Executing "maven build-all" from the top level builds both subprojects 
and "maven multiproject:site" generates a (skeletal) integrated site. 
The core package can also be built by itself by executing maven build 
from the /core subdirectory.  The multiproject:site goal will fail if 
you do not -P the old top-level src directory.

There is one lonely test included, adapted from 
o.a.geronimo.naming.java.BasicContextTest.  The test does not use the 
APIs in what will likely turn out to the natural way, but it does 
illustrate at least one way to get basic lookups to work.

I am still sorting through the code and reverse-engineering tomcat's use 
of it so that I can develop some real tests.  Any suggestions (or 
better, patches!) would be appreciated.

I have also started thinking about what makes sense in terms of loading 
naming data from XML files.  There are plenty of ways to do this, what 
requires a little thought is what exactly we want to do.  If all we want 
to do is to support loading strings as property values in naming 
contexts, that is straightforward.

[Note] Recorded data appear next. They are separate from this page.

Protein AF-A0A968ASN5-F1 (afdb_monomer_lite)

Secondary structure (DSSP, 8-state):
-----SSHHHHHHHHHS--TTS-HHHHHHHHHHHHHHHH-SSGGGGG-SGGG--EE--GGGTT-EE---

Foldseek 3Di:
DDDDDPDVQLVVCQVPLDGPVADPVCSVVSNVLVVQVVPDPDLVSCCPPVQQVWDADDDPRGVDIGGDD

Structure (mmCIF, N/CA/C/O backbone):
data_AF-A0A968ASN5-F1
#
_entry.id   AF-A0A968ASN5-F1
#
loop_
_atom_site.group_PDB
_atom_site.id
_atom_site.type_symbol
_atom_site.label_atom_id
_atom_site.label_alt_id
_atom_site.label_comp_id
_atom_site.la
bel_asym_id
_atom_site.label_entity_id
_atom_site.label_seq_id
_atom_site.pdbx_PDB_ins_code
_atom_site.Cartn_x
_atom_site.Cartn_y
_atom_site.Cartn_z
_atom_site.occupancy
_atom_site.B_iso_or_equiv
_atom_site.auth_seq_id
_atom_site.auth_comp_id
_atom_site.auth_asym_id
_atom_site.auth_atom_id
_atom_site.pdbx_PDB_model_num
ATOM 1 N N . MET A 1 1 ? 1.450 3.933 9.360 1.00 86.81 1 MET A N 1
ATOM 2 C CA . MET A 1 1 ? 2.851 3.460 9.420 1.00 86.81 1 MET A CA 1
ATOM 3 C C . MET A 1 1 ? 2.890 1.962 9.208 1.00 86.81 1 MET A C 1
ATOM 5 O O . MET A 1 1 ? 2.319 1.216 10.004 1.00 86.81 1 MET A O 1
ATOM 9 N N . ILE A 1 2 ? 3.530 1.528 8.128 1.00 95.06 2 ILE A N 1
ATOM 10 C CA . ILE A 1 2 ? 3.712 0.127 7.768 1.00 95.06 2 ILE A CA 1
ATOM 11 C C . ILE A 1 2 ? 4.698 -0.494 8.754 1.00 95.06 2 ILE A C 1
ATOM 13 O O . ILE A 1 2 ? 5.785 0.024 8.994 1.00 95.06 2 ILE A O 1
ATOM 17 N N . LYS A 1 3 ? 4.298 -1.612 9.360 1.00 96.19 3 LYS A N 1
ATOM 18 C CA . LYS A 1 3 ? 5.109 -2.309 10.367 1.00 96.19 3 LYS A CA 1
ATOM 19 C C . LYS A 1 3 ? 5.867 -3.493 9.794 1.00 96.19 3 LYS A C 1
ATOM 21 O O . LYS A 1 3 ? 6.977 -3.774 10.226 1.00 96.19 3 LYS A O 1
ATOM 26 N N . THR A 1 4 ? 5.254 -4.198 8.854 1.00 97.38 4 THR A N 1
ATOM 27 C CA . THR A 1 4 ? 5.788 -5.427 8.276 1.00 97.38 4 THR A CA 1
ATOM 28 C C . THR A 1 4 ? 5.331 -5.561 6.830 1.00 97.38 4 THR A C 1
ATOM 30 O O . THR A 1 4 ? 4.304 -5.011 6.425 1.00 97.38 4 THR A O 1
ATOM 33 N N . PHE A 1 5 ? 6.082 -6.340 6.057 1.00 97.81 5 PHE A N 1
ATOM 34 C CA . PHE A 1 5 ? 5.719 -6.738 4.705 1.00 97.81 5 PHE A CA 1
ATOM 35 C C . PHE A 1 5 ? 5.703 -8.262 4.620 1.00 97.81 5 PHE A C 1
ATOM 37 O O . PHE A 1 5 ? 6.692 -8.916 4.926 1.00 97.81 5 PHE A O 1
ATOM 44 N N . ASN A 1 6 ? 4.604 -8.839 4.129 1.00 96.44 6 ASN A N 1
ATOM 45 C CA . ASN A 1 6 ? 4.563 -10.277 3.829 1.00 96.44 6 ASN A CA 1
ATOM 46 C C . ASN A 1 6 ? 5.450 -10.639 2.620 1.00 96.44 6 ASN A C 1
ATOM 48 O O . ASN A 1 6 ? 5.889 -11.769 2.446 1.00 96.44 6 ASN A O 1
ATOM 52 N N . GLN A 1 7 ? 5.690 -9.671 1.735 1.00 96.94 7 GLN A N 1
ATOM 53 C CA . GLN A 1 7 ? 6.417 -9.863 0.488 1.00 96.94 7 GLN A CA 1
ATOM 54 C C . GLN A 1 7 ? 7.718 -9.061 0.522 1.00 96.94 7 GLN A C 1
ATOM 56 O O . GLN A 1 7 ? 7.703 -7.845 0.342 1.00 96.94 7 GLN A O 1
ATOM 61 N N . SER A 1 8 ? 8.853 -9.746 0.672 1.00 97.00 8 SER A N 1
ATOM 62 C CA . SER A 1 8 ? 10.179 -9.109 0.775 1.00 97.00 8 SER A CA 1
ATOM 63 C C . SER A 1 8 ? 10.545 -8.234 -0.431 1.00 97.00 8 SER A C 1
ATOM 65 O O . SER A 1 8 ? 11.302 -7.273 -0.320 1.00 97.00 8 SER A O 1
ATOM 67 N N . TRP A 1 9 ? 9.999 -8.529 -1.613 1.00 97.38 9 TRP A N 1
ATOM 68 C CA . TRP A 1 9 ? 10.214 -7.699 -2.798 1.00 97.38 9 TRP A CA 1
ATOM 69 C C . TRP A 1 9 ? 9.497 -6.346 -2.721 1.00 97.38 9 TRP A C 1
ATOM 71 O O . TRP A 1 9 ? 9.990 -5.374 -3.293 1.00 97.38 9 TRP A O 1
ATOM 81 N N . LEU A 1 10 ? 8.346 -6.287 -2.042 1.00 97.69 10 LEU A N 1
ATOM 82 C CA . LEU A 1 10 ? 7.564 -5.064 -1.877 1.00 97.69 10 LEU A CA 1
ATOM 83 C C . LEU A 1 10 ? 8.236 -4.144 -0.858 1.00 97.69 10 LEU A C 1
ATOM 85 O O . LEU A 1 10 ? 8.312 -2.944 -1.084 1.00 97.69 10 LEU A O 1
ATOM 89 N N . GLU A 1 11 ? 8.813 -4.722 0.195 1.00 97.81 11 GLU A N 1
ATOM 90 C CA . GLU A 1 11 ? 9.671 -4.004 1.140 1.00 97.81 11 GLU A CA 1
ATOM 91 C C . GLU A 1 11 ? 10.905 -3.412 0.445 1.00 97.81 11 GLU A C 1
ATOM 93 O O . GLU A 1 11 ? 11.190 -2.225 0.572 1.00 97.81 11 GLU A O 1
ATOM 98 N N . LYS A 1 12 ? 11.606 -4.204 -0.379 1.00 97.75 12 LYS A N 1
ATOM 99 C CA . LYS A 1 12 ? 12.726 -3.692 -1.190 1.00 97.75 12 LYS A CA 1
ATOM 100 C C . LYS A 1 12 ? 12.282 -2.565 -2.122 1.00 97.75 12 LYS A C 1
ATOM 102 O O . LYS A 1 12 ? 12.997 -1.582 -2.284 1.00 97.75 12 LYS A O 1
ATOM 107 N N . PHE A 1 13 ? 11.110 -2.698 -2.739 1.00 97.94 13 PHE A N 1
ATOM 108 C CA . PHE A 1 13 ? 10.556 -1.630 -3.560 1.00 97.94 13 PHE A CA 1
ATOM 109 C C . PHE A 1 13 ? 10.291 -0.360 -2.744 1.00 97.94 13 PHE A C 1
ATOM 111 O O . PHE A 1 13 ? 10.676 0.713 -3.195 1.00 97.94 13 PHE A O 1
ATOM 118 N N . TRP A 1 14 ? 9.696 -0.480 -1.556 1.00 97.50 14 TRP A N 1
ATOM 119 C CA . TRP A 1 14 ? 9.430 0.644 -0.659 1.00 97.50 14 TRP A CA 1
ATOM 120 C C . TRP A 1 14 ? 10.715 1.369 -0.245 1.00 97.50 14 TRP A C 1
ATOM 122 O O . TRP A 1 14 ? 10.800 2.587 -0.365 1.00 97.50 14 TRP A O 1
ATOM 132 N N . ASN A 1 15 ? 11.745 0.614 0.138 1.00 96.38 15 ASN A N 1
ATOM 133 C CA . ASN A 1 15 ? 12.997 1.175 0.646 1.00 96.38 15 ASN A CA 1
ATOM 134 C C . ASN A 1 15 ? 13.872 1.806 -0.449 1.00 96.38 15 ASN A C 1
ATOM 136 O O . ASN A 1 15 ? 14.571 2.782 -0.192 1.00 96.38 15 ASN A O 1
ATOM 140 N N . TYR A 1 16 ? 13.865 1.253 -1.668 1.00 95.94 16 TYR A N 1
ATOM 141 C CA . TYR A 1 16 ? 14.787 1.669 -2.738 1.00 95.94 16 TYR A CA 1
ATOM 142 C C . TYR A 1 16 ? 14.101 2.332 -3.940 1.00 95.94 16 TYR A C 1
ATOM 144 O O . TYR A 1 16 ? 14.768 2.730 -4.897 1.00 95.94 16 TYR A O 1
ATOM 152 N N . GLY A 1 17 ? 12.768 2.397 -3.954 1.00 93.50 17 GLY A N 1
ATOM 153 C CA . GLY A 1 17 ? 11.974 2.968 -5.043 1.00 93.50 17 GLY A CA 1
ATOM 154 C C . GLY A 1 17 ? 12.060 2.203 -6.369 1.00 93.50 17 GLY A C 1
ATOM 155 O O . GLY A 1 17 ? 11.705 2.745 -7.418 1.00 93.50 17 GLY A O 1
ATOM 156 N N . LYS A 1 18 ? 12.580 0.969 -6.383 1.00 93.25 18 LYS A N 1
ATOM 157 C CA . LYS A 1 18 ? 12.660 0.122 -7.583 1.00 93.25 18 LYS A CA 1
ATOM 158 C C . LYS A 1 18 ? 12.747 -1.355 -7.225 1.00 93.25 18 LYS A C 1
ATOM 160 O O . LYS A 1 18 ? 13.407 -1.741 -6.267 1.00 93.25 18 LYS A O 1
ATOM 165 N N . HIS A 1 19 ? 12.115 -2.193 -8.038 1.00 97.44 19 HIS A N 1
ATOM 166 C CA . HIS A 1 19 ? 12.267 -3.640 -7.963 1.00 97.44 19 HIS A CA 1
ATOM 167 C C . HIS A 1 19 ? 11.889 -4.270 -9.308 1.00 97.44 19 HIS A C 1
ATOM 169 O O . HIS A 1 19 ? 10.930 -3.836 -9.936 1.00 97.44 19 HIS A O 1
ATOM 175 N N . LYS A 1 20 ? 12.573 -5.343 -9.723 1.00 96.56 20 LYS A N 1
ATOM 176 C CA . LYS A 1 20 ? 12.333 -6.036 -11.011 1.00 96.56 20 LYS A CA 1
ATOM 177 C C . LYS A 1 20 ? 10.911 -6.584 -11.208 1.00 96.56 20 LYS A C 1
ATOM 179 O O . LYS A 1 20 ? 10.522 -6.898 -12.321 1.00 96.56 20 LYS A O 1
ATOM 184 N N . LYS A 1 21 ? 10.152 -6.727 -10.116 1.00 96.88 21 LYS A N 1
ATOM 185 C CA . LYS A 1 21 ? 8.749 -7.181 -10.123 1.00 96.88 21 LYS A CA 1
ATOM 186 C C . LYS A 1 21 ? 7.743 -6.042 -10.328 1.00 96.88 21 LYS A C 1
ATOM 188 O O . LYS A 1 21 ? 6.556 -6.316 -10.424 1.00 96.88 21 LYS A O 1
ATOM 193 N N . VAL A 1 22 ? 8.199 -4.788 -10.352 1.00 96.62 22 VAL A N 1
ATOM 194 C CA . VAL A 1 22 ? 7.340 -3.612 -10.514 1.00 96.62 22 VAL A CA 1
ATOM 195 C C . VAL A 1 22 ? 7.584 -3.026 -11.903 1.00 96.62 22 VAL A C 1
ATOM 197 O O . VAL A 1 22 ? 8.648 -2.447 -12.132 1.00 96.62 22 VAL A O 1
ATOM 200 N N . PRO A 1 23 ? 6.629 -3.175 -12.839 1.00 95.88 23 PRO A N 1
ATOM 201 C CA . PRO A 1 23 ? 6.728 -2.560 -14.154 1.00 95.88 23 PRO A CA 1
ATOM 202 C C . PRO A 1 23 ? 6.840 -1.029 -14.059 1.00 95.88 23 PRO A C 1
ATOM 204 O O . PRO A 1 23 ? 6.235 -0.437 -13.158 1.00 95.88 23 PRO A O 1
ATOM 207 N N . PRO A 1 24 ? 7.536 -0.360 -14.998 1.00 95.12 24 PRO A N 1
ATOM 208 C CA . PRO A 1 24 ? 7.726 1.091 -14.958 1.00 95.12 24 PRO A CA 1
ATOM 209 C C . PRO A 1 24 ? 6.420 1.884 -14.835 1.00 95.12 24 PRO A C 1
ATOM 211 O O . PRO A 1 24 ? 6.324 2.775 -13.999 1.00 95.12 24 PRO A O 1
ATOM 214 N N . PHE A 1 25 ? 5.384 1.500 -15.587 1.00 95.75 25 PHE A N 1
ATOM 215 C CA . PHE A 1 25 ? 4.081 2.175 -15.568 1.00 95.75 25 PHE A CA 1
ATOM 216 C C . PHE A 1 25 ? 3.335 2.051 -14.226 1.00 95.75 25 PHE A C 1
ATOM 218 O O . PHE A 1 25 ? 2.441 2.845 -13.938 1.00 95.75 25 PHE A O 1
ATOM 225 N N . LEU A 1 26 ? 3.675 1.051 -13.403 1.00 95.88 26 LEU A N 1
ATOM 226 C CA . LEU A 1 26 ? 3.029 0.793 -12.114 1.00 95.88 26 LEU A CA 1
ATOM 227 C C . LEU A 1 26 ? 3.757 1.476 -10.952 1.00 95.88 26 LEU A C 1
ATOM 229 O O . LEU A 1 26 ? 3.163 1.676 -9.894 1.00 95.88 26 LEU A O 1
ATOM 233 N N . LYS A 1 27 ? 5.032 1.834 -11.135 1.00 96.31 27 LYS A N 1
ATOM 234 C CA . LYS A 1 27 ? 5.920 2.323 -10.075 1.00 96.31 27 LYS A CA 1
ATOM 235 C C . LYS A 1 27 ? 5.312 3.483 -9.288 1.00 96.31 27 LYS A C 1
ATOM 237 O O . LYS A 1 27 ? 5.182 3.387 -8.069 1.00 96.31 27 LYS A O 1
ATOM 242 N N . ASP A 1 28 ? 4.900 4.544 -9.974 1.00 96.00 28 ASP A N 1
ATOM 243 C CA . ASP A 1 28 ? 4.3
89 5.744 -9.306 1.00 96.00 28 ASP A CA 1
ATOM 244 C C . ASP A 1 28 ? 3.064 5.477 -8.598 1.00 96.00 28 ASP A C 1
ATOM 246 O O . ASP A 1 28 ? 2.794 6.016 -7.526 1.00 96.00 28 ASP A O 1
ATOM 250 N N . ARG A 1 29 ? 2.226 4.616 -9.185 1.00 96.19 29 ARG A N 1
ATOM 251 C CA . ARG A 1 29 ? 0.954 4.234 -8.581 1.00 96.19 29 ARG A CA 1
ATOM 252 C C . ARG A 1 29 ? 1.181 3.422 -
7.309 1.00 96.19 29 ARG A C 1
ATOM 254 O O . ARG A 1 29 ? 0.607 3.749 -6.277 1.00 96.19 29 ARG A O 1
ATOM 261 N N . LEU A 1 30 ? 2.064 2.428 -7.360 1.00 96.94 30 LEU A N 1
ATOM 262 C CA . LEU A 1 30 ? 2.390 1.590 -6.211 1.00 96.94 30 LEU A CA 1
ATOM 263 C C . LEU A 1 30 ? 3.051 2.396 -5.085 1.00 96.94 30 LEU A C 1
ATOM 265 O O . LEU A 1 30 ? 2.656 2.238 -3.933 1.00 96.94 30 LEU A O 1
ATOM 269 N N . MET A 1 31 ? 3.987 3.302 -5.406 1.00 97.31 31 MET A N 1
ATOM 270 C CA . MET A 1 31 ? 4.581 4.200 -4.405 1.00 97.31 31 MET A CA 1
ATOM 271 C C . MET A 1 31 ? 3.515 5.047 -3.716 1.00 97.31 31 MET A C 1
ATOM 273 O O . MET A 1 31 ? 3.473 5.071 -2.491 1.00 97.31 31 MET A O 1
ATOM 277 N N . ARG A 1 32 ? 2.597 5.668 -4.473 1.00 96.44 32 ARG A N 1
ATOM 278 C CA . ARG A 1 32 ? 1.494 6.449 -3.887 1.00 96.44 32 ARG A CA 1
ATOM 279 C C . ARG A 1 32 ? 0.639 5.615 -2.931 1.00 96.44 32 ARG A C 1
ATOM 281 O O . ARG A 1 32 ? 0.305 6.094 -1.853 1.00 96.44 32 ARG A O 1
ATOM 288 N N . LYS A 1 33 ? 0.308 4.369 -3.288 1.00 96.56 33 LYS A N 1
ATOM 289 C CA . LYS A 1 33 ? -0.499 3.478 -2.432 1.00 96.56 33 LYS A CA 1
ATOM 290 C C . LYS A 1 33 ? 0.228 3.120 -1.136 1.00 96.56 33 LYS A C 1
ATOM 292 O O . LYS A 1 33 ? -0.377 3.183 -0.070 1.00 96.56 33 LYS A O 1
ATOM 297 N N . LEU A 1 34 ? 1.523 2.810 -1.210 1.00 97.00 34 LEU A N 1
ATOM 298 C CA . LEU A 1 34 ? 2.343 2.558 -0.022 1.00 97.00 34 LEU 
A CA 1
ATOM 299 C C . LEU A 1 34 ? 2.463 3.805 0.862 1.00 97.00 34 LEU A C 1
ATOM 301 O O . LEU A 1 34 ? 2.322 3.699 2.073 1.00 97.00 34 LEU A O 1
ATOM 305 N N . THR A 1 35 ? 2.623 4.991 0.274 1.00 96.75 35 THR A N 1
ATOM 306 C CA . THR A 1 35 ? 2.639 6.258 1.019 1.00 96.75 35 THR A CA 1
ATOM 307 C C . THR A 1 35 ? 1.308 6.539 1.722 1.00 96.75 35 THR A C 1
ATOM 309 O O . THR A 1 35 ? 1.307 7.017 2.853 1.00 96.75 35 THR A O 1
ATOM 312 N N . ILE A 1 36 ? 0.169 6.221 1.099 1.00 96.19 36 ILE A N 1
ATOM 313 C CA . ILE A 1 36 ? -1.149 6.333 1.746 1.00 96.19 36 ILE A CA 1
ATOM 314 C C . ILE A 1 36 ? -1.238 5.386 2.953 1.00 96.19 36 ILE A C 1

If, on the other hand, we want to try 
to generalize tomcat's server.xml + digester + naming to configure jndi 
resources "generically" that is much harder.  Does this even make sense? 
  What does make sense "generically"?

One more thing that I have seen requested a few times on tomcat-user is 
the idea of a "standalone" JNDI provider.  I have also been thinking 
about that.  The problem is how to handle the remoting -- not so much 
from a protocol standpoint as from a reference marshalling and container 
services standpoint.  What people seem to want, for example, is to be 
able to get JNDI Datasources from a "standalone" provider.  If we want 
to support this, we need to either handle a three-way communication 
between our client, a container and a database (not a happy prospect) or 
get into the pool management business (not likely a good idea either). 
Am I missing a simple way to meet this need?